# Task:
Repeat the lines below exactly as written, please, from the line with "ATOM 119 N N" to the line with "ATOM 121 C C", both lines included, and no others.

# Available data:

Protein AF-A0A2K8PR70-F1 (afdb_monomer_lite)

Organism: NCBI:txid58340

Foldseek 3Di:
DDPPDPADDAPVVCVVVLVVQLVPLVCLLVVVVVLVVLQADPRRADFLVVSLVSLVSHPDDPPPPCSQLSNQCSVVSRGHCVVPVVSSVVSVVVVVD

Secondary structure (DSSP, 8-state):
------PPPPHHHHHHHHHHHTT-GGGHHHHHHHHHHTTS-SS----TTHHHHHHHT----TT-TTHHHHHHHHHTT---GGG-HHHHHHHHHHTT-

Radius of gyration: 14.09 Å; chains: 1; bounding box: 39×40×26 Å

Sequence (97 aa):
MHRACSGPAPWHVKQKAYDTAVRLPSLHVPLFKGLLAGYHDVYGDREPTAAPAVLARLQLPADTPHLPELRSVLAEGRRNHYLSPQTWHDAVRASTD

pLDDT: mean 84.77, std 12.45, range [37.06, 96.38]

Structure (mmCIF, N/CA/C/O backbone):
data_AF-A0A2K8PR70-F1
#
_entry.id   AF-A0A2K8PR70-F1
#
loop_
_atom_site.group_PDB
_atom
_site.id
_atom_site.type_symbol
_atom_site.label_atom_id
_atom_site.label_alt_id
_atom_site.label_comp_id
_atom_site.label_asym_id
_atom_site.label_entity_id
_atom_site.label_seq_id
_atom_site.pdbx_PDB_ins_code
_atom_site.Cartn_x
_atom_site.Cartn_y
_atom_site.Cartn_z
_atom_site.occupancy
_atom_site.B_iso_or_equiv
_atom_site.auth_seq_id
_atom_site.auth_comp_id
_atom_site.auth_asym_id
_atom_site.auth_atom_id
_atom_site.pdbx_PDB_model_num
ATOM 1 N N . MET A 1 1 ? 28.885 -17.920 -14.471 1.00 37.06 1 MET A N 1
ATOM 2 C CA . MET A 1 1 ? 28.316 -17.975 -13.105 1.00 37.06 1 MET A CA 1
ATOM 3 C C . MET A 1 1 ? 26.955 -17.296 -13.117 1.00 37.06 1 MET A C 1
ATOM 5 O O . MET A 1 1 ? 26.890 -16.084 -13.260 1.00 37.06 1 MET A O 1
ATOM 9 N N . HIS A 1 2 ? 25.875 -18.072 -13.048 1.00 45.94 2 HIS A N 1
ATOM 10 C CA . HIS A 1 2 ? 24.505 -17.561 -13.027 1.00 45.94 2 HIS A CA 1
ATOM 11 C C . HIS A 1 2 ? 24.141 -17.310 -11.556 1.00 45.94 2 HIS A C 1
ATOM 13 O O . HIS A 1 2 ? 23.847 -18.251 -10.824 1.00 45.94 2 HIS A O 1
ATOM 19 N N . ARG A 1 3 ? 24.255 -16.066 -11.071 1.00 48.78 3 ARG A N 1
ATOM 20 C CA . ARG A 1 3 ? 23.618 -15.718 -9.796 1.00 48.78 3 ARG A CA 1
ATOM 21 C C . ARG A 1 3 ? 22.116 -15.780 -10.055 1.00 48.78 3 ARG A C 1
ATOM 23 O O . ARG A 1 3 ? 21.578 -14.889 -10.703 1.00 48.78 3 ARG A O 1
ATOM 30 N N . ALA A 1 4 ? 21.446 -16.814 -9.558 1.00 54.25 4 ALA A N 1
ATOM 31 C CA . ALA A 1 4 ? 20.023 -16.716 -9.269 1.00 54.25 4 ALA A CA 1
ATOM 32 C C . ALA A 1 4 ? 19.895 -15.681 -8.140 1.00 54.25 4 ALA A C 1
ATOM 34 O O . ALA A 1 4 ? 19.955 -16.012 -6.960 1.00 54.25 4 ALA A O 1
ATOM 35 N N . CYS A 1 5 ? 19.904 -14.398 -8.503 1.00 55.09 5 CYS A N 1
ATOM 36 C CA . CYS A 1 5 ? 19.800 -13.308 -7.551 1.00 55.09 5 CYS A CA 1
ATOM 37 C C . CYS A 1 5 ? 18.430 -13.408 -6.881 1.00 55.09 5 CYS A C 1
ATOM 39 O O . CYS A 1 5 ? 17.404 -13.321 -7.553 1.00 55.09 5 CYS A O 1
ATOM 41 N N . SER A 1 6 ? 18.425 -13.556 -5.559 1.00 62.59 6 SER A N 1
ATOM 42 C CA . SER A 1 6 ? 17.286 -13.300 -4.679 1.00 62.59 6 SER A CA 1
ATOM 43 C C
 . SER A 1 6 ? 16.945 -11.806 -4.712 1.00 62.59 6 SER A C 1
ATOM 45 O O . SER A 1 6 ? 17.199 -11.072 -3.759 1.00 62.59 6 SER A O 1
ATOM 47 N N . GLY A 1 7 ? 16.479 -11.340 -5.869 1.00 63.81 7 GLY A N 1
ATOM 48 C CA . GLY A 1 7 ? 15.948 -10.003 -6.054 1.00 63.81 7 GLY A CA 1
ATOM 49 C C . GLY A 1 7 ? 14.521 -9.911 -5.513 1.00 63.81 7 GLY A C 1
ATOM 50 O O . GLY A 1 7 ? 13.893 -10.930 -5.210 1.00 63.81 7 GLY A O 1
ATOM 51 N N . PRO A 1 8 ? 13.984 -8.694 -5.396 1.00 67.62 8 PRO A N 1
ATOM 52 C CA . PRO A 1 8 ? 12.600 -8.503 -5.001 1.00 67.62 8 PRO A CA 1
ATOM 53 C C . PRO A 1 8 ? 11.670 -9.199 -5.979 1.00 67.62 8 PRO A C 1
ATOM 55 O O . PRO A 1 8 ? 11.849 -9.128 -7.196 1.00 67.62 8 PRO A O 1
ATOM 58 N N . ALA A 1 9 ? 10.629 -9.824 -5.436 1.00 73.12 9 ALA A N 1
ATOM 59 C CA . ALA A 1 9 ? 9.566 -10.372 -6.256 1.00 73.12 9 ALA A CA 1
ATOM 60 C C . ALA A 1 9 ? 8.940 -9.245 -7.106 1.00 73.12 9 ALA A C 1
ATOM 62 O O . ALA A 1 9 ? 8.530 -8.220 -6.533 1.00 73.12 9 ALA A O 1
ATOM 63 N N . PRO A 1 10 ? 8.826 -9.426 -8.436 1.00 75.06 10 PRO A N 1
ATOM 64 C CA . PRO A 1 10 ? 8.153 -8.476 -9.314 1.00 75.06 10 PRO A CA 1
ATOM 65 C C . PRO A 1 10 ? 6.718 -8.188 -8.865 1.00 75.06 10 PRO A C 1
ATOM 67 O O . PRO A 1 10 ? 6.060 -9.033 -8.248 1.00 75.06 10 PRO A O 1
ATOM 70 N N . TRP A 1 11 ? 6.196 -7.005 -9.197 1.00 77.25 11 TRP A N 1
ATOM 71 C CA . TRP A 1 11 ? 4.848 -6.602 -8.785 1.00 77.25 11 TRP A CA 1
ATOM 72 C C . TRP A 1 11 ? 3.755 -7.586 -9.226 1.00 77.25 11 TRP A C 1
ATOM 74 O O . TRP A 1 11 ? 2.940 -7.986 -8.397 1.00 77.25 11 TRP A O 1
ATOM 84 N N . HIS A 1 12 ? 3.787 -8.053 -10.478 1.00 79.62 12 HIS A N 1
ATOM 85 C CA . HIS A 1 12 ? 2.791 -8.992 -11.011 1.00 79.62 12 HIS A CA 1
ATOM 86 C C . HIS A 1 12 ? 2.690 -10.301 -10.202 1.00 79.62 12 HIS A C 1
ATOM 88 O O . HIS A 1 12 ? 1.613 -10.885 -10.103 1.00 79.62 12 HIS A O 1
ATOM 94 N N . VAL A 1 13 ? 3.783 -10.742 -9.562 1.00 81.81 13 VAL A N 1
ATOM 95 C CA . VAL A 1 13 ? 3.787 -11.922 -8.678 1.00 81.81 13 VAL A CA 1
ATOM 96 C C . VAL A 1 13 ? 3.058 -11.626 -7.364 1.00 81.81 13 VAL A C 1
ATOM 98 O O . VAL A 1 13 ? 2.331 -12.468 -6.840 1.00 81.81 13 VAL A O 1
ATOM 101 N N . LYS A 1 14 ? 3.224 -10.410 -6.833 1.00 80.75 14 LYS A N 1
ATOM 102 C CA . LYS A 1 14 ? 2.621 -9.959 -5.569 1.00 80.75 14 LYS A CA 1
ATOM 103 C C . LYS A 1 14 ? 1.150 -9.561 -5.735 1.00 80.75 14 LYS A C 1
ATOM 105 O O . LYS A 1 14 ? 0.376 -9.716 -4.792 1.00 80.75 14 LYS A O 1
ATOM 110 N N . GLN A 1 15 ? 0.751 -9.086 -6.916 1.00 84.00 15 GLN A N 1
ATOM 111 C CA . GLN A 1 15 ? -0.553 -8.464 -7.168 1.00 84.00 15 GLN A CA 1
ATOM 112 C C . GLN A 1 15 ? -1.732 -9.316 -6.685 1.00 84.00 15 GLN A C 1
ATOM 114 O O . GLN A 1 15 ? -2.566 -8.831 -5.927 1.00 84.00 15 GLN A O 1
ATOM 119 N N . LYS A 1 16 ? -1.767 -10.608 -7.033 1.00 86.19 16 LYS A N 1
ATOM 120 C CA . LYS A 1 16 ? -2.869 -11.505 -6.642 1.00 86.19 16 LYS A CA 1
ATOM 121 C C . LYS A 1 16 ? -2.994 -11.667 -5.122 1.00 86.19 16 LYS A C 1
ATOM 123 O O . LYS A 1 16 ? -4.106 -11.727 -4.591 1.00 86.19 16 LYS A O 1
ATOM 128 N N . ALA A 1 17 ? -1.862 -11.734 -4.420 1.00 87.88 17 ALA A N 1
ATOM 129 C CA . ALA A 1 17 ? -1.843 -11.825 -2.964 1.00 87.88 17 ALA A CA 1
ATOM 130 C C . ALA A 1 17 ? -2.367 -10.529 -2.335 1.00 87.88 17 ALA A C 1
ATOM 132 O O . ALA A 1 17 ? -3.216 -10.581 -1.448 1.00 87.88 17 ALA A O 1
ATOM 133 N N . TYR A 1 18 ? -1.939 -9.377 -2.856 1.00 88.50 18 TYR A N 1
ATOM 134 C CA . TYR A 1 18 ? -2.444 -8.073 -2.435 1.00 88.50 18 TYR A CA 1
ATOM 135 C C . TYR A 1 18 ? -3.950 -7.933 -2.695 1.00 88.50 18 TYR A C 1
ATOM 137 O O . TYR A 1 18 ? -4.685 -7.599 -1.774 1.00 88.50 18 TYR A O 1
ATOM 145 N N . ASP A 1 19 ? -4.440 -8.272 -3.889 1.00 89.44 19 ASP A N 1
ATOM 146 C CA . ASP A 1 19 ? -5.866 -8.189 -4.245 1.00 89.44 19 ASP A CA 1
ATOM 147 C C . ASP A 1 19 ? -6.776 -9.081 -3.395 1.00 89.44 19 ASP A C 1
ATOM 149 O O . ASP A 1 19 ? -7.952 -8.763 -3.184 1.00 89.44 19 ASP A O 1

# Answer below:
ATOM 119 N N . LYS A 1 16 ? -1.767 -10.608 -7.033 1.00 86.19 16 LYS A N 1
ATOM 120 C CA . LYS A 1 16 ? -2.869 -11.505 -6.642 1.00 86.19 16 LYS A CA 1
ATOM 121 C C . LYS A 1 16 ? -2.994 -11.667 -5.122 1.00 86.19 16 LYS A C 1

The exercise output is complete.